EURUSD
EUR/USD fell 0.1% to 1.0831, with German consumer sentiment set to nudge up in April, but by less than expected, according to data from the GfK institute on Wednesday.
The attention is now turning back on whether the Federal Reserve policymakers will be sufficiently confident to continue their rate-hiking cycle in early May.
Closing Statement: The Euro's performance against the US dollar was negatively impacted by the lower-than-expected increase in German consumer sentiment, as reported by the GfK institute. The focus has now shifted to the upcoming Federal Reserve meeting and whether policymakers will continue with their rate-hiking cycle in May.
GBPUSD
GBP/USD fell 0.1% to 1.2328 but maintained recent gains after Bank of England Governor Andrew Bailey emphasized the importance of tackling inflation and signalled readiness for more monetary tightening.
The DXY, which tracks the dollar against six other currencies, traded 0.2% higher at 102.328, following drops in the past two sessions, while Federal Reserve Bank of Minneapolis President Neel Kashkari warned of the economic impact of a credit crunch amid the recent bank turmoil, increasing the risk of a U.S. recession.
Closing Statement: The market will continue to monitor the developments in the banking sector and the impact on the economy, which may influence the Federal Reserve's monetary policy decisions and the dollar's movement against other currencies. In addition, any signs of inflationary pressures or credit crunch may also affect GBP/USD's performance in the near term.
CRUDE OIL
Oil prices rose on Wednesday, extending their gains for the third consecutive day.

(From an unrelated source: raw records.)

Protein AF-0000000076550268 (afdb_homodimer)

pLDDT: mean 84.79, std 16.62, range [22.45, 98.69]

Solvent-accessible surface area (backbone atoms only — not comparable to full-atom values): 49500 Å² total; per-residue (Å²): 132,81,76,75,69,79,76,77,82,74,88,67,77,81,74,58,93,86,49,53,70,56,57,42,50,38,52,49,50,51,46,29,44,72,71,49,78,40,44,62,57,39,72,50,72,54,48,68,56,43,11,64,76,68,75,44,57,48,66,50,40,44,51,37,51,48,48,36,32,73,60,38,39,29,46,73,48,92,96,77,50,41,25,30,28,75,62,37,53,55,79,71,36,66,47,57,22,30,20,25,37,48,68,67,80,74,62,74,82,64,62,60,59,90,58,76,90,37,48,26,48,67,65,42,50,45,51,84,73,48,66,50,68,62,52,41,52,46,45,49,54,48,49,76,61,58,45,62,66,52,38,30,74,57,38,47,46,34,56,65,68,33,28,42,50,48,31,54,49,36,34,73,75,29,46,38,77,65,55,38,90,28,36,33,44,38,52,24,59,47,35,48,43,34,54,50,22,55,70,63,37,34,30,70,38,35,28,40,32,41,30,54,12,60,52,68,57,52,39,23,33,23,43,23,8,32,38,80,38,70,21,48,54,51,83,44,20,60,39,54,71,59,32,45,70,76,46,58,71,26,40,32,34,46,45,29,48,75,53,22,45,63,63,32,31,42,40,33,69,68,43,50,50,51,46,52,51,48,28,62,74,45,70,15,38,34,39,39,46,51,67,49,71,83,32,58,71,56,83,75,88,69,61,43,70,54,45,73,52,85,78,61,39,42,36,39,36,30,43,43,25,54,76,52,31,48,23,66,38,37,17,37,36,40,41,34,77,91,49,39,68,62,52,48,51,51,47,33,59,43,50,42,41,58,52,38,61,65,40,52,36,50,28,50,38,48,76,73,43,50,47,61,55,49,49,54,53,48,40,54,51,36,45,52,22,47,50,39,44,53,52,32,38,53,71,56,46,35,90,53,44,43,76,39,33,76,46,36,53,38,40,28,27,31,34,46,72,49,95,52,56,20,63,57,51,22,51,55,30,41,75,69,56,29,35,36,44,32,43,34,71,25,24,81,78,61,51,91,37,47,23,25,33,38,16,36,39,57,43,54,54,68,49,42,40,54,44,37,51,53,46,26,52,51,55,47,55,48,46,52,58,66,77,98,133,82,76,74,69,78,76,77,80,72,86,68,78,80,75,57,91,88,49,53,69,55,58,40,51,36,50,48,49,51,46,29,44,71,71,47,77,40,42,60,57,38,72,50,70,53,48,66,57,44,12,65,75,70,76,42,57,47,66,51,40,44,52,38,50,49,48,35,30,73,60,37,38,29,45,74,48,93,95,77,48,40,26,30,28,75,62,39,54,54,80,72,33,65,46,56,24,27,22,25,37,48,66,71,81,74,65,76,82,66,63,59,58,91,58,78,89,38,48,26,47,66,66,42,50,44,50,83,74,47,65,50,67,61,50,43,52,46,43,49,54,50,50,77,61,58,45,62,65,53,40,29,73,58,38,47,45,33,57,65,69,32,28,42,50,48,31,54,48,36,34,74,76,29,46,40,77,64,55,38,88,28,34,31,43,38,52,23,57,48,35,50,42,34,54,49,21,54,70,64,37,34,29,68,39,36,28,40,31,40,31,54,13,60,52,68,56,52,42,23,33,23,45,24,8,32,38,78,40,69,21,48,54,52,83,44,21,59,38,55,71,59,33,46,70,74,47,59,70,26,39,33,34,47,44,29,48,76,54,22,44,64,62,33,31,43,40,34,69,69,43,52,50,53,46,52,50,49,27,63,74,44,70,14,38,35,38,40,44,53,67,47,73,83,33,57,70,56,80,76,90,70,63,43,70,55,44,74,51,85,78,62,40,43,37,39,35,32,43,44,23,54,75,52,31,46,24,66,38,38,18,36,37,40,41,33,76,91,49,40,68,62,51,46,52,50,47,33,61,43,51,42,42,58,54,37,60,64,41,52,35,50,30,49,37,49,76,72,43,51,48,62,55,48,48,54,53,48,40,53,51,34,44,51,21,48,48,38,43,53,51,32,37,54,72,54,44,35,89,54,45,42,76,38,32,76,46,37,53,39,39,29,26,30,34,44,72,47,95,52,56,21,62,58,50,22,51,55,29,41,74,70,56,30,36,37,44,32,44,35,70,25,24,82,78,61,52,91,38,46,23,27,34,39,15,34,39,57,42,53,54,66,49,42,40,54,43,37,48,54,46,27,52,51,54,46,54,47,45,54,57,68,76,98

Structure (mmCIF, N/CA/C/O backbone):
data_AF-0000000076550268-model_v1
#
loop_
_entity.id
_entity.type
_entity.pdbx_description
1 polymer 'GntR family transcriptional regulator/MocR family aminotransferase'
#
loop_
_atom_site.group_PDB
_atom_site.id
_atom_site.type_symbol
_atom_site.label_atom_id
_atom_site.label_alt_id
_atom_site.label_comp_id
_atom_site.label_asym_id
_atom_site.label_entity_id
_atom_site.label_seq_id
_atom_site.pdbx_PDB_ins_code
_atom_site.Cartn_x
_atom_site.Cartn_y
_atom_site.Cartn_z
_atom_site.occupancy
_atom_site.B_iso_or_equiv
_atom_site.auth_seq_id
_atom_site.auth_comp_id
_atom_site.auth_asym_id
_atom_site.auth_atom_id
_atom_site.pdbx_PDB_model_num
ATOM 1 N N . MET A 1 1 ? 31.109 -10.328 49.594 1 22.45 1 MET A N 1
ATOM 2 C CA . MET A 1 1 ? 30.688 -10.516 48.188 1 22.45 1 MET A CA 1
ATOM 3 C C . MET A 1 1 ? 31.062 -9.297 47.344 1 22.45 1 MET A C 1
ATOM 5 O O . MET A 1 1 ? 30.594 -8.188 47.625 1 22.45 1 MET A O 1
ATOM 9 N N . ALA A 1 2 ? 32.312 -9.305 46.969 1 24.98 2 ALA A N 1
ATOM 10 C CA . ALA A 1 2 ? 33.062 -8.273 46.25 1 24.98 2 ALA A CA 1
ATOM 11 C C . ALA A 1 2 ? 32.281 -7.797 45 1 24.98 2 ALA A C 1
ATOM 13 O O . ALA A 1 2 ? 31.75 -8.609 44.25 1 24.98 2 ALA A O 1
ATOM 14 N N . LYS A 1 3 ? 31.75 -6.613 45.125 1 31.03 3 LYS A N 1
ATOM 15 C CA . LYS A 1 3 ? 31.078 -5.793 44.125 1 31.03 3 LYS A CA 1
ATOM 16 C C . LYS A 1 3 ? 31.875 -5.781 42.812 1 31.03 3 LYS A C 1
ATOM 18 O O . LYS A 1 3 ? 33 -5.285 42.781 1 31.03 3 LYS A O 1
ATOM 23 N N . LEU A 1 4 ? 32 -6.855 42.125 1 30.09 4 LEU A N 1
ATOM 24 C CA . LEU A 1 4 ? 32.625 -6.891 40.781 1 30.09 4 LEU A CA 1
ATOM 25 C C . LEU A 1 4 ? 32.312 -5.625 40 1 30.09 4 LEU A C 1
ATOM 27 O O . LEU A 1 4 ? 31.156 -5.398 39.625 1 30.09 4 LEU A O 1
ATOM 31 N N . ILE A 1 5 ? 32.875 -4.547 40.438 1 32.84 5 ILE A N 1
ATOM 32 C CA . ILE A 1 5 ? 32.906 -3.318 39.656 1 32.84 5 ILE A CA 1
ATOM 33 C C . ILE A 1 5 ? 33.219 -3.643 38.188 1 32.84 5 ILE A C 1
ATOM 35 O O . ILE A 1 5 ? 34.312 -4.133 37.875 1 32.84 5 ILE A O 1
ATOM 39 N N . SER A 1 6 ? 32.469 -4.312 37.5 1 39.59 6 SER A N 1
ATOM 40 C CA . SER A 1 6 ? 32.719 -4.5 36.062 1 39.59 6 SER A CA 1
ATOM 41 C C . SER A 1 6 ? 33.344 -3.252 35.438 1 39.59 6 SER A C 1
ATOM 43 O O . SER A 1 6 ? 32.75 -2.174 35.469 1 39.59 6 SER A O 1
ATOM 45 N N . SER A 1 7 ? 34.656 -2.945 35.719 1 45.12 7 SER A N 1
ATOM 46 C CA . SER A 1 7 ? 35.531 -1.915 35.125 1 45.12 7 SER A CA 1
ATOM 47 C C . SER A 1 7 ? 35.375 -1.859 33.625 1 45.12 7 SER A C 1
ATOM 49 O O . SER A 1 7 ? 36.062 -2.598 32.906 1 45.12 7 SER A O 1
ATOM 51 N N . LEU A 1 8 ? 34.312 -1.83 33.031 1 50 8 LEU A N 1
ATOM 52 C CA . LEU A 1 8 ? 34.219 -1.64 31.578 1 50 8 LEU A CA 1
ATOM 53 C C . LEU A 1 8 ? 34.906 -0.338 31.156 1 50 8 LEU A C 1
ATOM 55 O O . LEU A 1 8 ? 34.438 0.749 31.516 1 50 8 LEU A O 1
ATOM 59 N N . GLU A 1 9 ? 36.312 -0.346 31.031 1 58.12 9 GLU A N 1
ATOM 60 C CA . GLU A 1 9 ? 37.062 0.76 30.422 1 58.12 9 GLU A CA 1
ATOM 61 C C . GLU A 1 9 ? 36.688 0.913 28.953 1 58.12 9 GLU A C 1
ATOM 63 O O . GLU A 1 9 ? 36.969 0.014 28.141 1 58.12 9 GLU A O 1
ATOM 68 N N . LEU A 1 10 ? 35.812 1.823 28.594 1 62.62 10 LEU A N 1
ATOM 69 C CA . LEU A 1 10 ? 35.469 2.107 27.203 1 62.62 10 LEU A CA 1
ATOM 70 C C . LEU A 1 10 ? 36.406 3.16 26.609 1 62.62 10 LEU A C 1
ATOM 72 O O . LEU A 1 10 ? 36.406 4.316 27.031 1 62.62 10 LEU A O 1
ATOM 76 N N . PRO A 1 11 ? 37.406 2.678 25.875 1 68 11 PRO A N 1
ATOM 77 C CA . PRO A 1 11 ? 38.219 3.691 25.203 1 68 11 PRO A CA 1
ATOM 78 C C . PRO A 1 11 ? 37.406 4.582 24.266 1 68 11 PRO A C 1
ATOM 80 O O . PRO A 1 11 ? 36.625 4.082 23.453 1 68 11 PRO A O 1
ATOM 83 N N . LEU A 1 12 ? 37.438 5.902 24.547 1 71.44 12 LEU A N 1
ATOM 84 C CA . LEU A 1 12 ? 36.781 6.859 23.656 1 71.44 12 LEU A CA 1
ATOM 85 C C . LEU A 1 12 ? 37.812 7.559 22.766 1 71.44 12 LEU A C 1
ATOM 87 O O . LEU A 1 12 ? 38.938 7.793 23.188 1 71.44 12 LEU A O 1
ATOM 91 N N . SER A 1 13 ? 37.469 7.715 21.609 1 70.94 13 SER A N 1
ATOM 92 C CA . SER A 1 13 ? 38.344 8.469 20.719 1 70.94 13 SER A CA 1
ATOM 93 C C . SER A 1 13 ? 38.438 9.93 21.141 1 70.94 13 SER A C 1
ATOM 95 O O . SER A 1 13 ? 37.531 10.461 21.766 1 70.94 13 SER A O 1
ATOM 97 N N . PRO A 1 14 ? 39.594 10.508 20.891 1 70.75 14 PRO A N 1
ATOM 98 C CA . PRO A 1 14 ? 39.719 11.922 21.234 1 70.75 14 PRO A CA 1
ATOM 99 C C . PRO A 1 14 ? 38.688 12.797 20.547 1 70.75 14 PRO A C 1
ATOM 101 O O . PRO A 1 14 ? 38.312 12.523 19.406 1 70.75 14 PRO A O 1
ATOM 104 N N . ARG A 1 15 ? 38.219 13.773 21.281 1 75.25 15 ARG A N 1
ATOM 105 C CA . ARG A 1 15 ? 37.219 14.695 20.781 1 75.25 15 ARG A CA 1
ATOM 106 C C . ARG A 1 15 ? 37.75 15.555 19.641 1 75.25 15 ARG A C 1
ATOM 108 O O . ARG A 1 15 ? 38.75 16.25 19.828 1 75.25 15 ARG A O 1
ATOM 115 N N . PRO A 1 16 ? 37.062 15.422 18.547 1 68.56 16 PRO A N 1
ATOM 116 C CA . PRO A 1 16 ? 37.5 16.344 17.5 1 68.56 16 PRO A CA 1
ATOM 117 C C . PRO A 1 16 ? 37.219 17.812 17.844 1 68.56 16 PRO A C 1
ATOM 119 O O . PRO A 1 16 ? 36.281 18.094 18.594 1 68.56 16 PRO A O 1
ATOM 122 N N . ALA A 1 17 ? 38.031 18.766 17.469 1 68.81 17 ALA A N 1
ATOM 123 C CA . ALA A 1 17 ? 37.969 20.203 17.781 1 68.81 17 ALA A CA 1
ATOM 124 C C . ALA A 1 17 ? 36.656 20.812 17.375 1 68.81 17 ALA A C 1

The rise came after industry data showed a surprisingly large draw in U.S. crude stocks, pointing to tighter supply in the near-term.
According to data from the American Petroleum Institute, U.S. crude oil inventories fell by just over 6 million barrels in the week ended on March 24, compared with an expected small rise.
The U.S. Energy Information Administration is set to release its official weekly report of crude oil inventories later today.
Closing statement: The oil market seems to be tightening with the unexpected decline in crude oil inventories, and investors are eagerly waiting for the U.S. Energy Information Administration's weekly report to confirm the trend.
GOLD
Gold prices fell in Asian trade on Wednesday, following an overnight surge in Treasury yields and as regulators further downplayed concerns over a widespread U.S. banking crisis.
The U.S. dollar attempted to arrest its two-day losses, edging higher in early European trade on Wednesday. However, it remained fragile as growing confidence in the health of the global banking sector persisted.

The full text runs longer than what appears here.